As a student, Lowe, before turning to video and performance, created absurdist sculptures that engaged in similar material morphings. Heineken bottles turn into geodes; an installation of a computer and desk chair resemble a medieval torture device; aluminum cans become penises. But, Lowe says, the photographic documentation of these objects always took precedence over their display. During a summer residency in Maine in 2008, Lowe says, she was encouraged by Liz Magic Laser, among others, to take up video. “They said my sculptures were dying to become animated, because my pictures of them were really theatrical.”
Since then most of her work has been in video. The live performance Hands Off marks a new departure. The work engages themes she has obliquely addressed before: technology as magic and the hand as a metonymic stand-in for the body in an age of digital technology. One influence on the performance is a book Lowe has of 19th-century illustrations of disembodied hands demonstrating what were then cutting-edge technologies as well as sleight-of-hand magic. It’s not much of a logical leap from yesterday’s feats of manual dexterity to today’s touch-screen devices that promise, in Lowe’s words, “everything at your fingertips.” The book’s jumbling together of images appeals to her sense of montage. “It’s very much how I edit. I think of it as shuffling,” she said, describing a set of “tarot-style cards” with which she creates sketches of scenes.

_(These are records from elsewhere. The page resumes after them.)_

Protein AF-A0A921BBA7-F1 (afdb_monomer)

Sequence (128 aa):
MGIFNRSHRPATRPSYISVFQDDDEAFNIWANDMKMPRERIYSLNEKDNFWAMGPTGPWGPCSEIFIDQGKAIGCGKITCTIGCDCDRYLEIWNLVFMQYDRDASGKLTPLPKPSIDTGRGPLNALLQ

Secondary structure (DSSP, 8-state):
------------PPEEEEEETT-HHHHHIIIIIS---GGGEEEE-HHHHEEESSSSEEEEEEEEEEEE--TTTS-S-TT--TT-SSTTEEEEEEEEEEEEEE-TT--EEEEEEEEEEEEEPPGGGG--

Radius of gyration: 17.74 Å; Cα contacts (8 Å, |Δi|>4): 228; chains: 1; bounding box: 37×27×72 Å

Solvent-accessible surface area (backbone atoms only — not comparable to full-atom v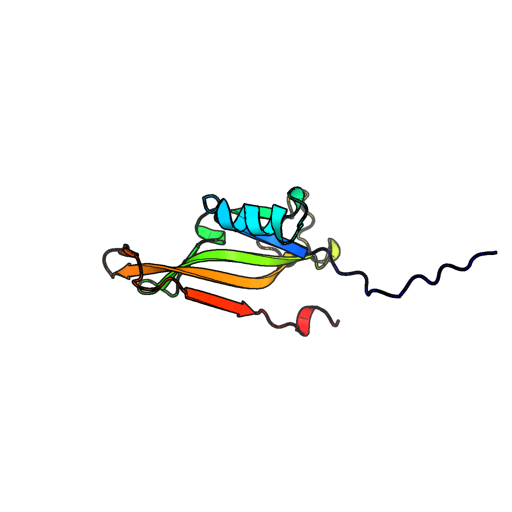alues): 7566 Å² total; per-residue (Å²): 139,84,83,79,78,76,75,85,65,75,84,74,63,60,67,35,36,42,26,23,62,87,39,62,64,62,48,44,44,42,38,68,74,69,60,41,62,64,95,39,52,42,70,35,56,60,92,79,17,44,50,62,80,52,88,46,43,55,22,24,48,22,36,35,37,27,38,54,73,41,74,90,57,33,82,77,51,94,79,68,50,90,94,45,100,43,69,16,54,38,68,45,34,41,42,31,44,35,40,31,33,27,38,93,88,66,51,74,41,78,46,98,65,69,45,79,49,73,52,70,46,80,74,75,78,76,80,118

pLDDT: mean 82.26, std 17.2, range [31.67, 96.19]

Nearest PDB structures (foldseek):
  3htz-assembly1_A  TM=9.015E-01  e=3.832E-12  Aquifex aeolicus
  1riq-assembly1_A  TM=8.917E-01  e=1.479E-11  Aquifex aeolicus
  4xem-assembly1_A  TM=7.958E-01  e=9.562E-10  Homo sapiens
  5knn-assembly3_C  TM=7.940E-01  e=1.075E-09  Homo sapiens
  5v59-assembly1_A  TM=7.681E-01  e=1.075E-09  Homo sapiens

Structure (mmCIF, N/CA/C/O backbone):
data_AF-A0A921BBA7-F1
#
_entry.id   AF-A0A921BBA7-F1
#
loop_
_atom_site.group_PDB
_atom_site.id
_atom_site.type_symbol
_atom_site.label_atom_id
_atom_site.label_alt_id
_atom_site.label_comp_id
_atom_site.label_asym_id
_atom_site.label_entity_id
_atom_site.label_seq_id
_atom_site.pdbx_PDB_ins_code
_atom_site.Cartn_x
_atom_site.Cartn_y
_atom_site.Cartn_z
_atom_site.occupancy
_atom_site.B_iso_or_equiv
_atom_site.auth_seq_id
_atom_site.auth_comp_id
_atom_site.auth_asym_id
_atom_site.auth_atom_id
_atom_site.pdbx_PDB_model_num
ATOM 1 N N . MET A 1 1 ? -8.805 -7.497 -47.170 1.00 36.53 1 MET A N 1
ATOM 2 C CA . MET A 1 1 ? -7.637 -6.730 -46.684 1.00 36.53 1 MET A CA 1
ATOM 3 C C . MET A 1 1 ? -8.135 -5.829 -45.558 1.00 36.53 1 MET A C 1
ATOM 5 O O . MET A 1 1 ? -8.644 -4.751 -45.819 1.00 36.53 1 MET A O 1
ATOM 9 N N . GLY A 1 2 ? -8.181 -6.346 -44.327 1.00 31.67 2 GLY A N 1
ATOM 10 C CA . GLY A 1 2 ? -8.756 -5.635 -43.181 1.00 31.67 2 GLY A CA 1
ATOM 11 C C . GLY A 1 2 ? -7.668 -4.889 -42.42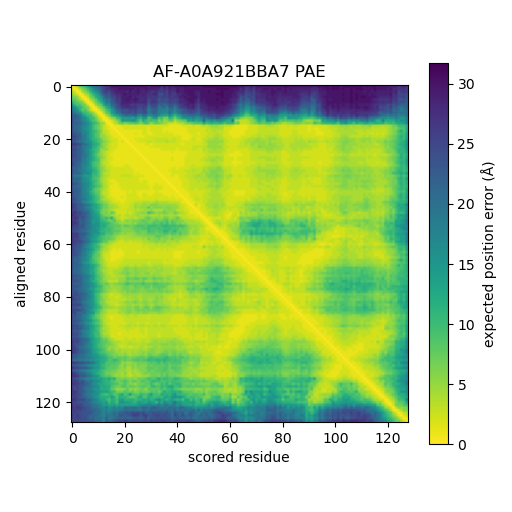2 1.00 31.67 2 GLY A C 1
ATOM 12 O O . GLY A 1 2 ? -6.848 -5.518 -41.761 1.00 31.67 2 GLY A O 1
ATOM 13 N N . ILE A 1 3 ? -7.650 -3.563 -42.527 1.00 39.69 3 ILE A N 1
ATOM 14 C CA . ILE A 1 3 ? -6.789 -2.703 -41.715 1.00 39.69 3 ILE A CA 1
ATOM 15 C C . ILE A 1 3 ? -7.547 -2.449 -40.409 1.00 39.69 3 ILE A C 1
ATOM 17 O O . ILE A 1 3 ? -8.387 -1.556 -40.332 1.00 39.69 3 ILE A O 1
ATOM 21 N N . PHE A 1 4 ? -7.300 -3.269 -39.385 1.00 39.47 4 PHE A N 1
ATOM 22 C CA . PHE A 1 4 ? -7.743 -2.940 -38.032 1.00 39.47 4 PHE A CA 1
ATOM 23 C C . PHE A 1 4 ? -6.871 -1.800 -37.510 1.00 39.47 4 PHE A C 1
ATOM 25 O O . PHE A 1 4 ? -5.696 -1.974 -37.185 1.00 39.47 4 PHE A O 1
ATOM 32 N N . ASN A 1 5 ? -7.476 -0.619 -37.476 1.00 34.72 5 ASN A N 1
ATOM 33 C CA . ASN A 1 5 ? -6.937 0.596 -36.902 1.00 34.72 5 ASN A CA 1
ATOM 34 C C . ASN A 1 5 ? -6.646 0.351 -35.409 1.00 34.72 5 ASN A C 1
ATOM 36 O O . ASN A 1 5 ? -7.567 0.280 -34.593 1.00 34.72 5 ASN A O 1
ATOM 40 N N . ARG A 1 6 ? -5.371 0.164 -35.042 1.00 42.41 6 ARG A N 1
ATOM 41 C CA . ARG A 1 6 ? -4.951 0.186 -33.637 1.00 42.41 6 ARG A CA 1
ATOM 42 C C . ARG A 1 6 ? -5.122 1.619 -33.148 1.00 42.41 6 ARG A C 1
ATOM 44 O O . ARG A 1 6 ? -4.272 2.475 -33.385 1.00 42.41 6 ARG A O 1
ATOM 51 N N . SER A 1 7 ? -6.241 1.865 -32.474 1.00 42.69 7 SER A N 1
ATOM 52 C CA . SER A 1 7 ? -6.438 3.041 -31.635 1.00 42.69 7 SER A CA 1
ATOM 53 C C . SER A 1 7 ? -5.177 3.249 -30.796 1.00 42.69 7 SER A C 1
ATOM 55 O O . SER A 1 7 ? -4.808 2.367 -30.015 1.00 42.69 7 SER A O 1
ATOM 57 N N . HIS A 1 8 ? -4.511 4.385 -30.988 1.00 42.09 8 HIS A N 1
ATOM 58 C CA . HIS A 1 8 ? -3.398 4.836 -30.165 1.00 42.09 8 HIS A CA 1
ATOM 59 C C . HIS A 1 8 ? -3.914 5.076 -28.741 1.00 42.09 8 HIS A C 1
ATOM 61 O O . HIS A 1 8 ? -4.274 6.191 -28.377 1.00 42.09 8 HIS A O 1
ATOM 67 N N . ARG A 1 9 ? -3.983 4.022 -27.923 1.00 42.25 9 ARG A N 1
ATOM 68 C CA . ARG A 1 9 ? -3.868 4.218 -26.480 1.00 42.25 9 ARG A CA 1
ATOM 69 C C . ARG A 1 9 ? -2.393 4.541 -26.239 1.00 42.25 9 ARG A C 1
ATOM 71 O O . ARG A 1 9 ? -1.557 3.775 -26.729 1.00 42.25 9 ARG A O 1
ATOM 78 N N . PRO A 1 10 ? -2.049 5.631 -25.530 1.00 43.28 10 PRO A N 1
ATOM 79 C CA . PRO A 1 10 ? -0.697 5.765 -25.005 1.00 43.28 10 PRO A CA 1
ATOM 80 C C . PRO A 1 10 ? -0.383 4.456 -24.284 1.00 43.28 10 PRO A C 1
ATOM 82 O O . PRO A 1 10 ? -1.270 3.920 -23.614 1.00 43.28 10 PRO A O 1
ATOM 85 N N . ALA A 1 11 ? 0.814 3.898 -24.472 1.00 44.59 11 ALA A N 1
ATOM 86 C CA . ALA A 1 11 ? 1.231 2.721 -23.724 1.00 44.59 11 ALA A CA 1
ATOM 87 C C . ALA A 1 11 ? 1.105 3.072 -22.238 1.00 44.59 11 ALA A C 1
ATOM 89 O O . ALA A 1 11 ? 1.922 3.815 -21.700 1.00 44.59 11 ALA A O 1
ATOM 90 N N . THR A 1 12 ? 0.018 2.637 -21.601 1.00 57.91 12 THR A N 1
ATOM 91 C CA . THR A 1 12 ? -0.230 2.902 -20.192 1.00 57.91 12 THR A CA 1
ATOM 92 C C . THR A 1 12 ? 0.896 2.199 -19.459 1.00 57.91 12 THR A C 1
ATOM 94 O O . THR A 1 12 ? 0.947 0.964 -19.470 1.00 57.91 12 THR A O 1
ATOM 97 N N . ARG A 1 13 ? 1.850 2.976 -18.924 1.00 63.72 13 ARG A N 1
ATOM 98 C CA . ARG A 1 13 ? 2.945 2.440 -18.110 1.00 63.72 13 ARG A CA 1
ATOM 99 C C . ARG A 1 13 ? 2.322 1.516 -17.058 1.00 63.72 13 ARG A C 1
ATOM 101 O O . ARG A 1 13 ? 1.271 1.869 -16.516 1.00 63.72 13 ARG A O 1
ATOM 108 N N . PRO A 1 14 ? 2.882 0.316 -16.834 1.00 68.62 14 PRO A N 1
ATOM 109 C CA . PRO A 1 14 ? 2.267 -0.645 -15.936 1.00 68.62 14 PRO A CA 1
ATOM 110 C C . PRO A 1 14 ? 2.162 -0.029 -14.542 1.00 68.62 14 PRO A C 1
ATOM 112 O O . PRO A 1 14 ? 3.162 0.417 -13.978 1.00 68.62 14 PRO A O 1
ATOM 115 N N . SER A 1 15 ? 0.934 0.020 -14.032 1.00 82.81 15 SER A N 1
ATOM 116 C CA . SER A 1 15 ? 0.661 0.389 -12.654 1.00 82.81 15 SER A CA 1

Lowe’s affinity for Surrealism, montage, and even observational comedy is, she grants, a little anachronistic.She resorts neither to the slicknessof digital animations nor the obsolete imagery so prevalent in ironic net art. If anything, her horror-show costumes, absurdist timing, and enthusiasm for utter grossness more closely align with that of her former Columbia professor, Jon Kessler, or even Mike Kelley and Paul McCarthy, two other proponents of so-called clusterfuck aesthetics. She also shares with these artists an affinity for the abject. The set forHands Off is, she says, “really bad design because it has the human element. It’s not sleek. It’s not efficient, I want it to be too close, for it to get under your skin.”
She grasps after a “too human” feeling, which she calls a “kind of repulsive thing.” When the audience descends to the basement stage of temp Art Space to view Hands Off, their hands are squirted with sanitizer—an act the artist sees as at once violating and cleansing. Humans, in Lowe’s world, are part of the embarrassing, sticky real world. She allows for certain messiness in her creative process too. Speaking of Cycle, Lowe recalls the editing process as “letting my subconscious run wild, thinking about my confusion of becoming a woman and being in society and reproducing.” Lowe’s very corporeal productions can be understood as standing against technology’s sterile reproductions.
Molly Lowe's first commercial solo exhibition, "Sorry, Excuse Me, Thank You," opens at The Suzanne Geiss Company in New York on March 6.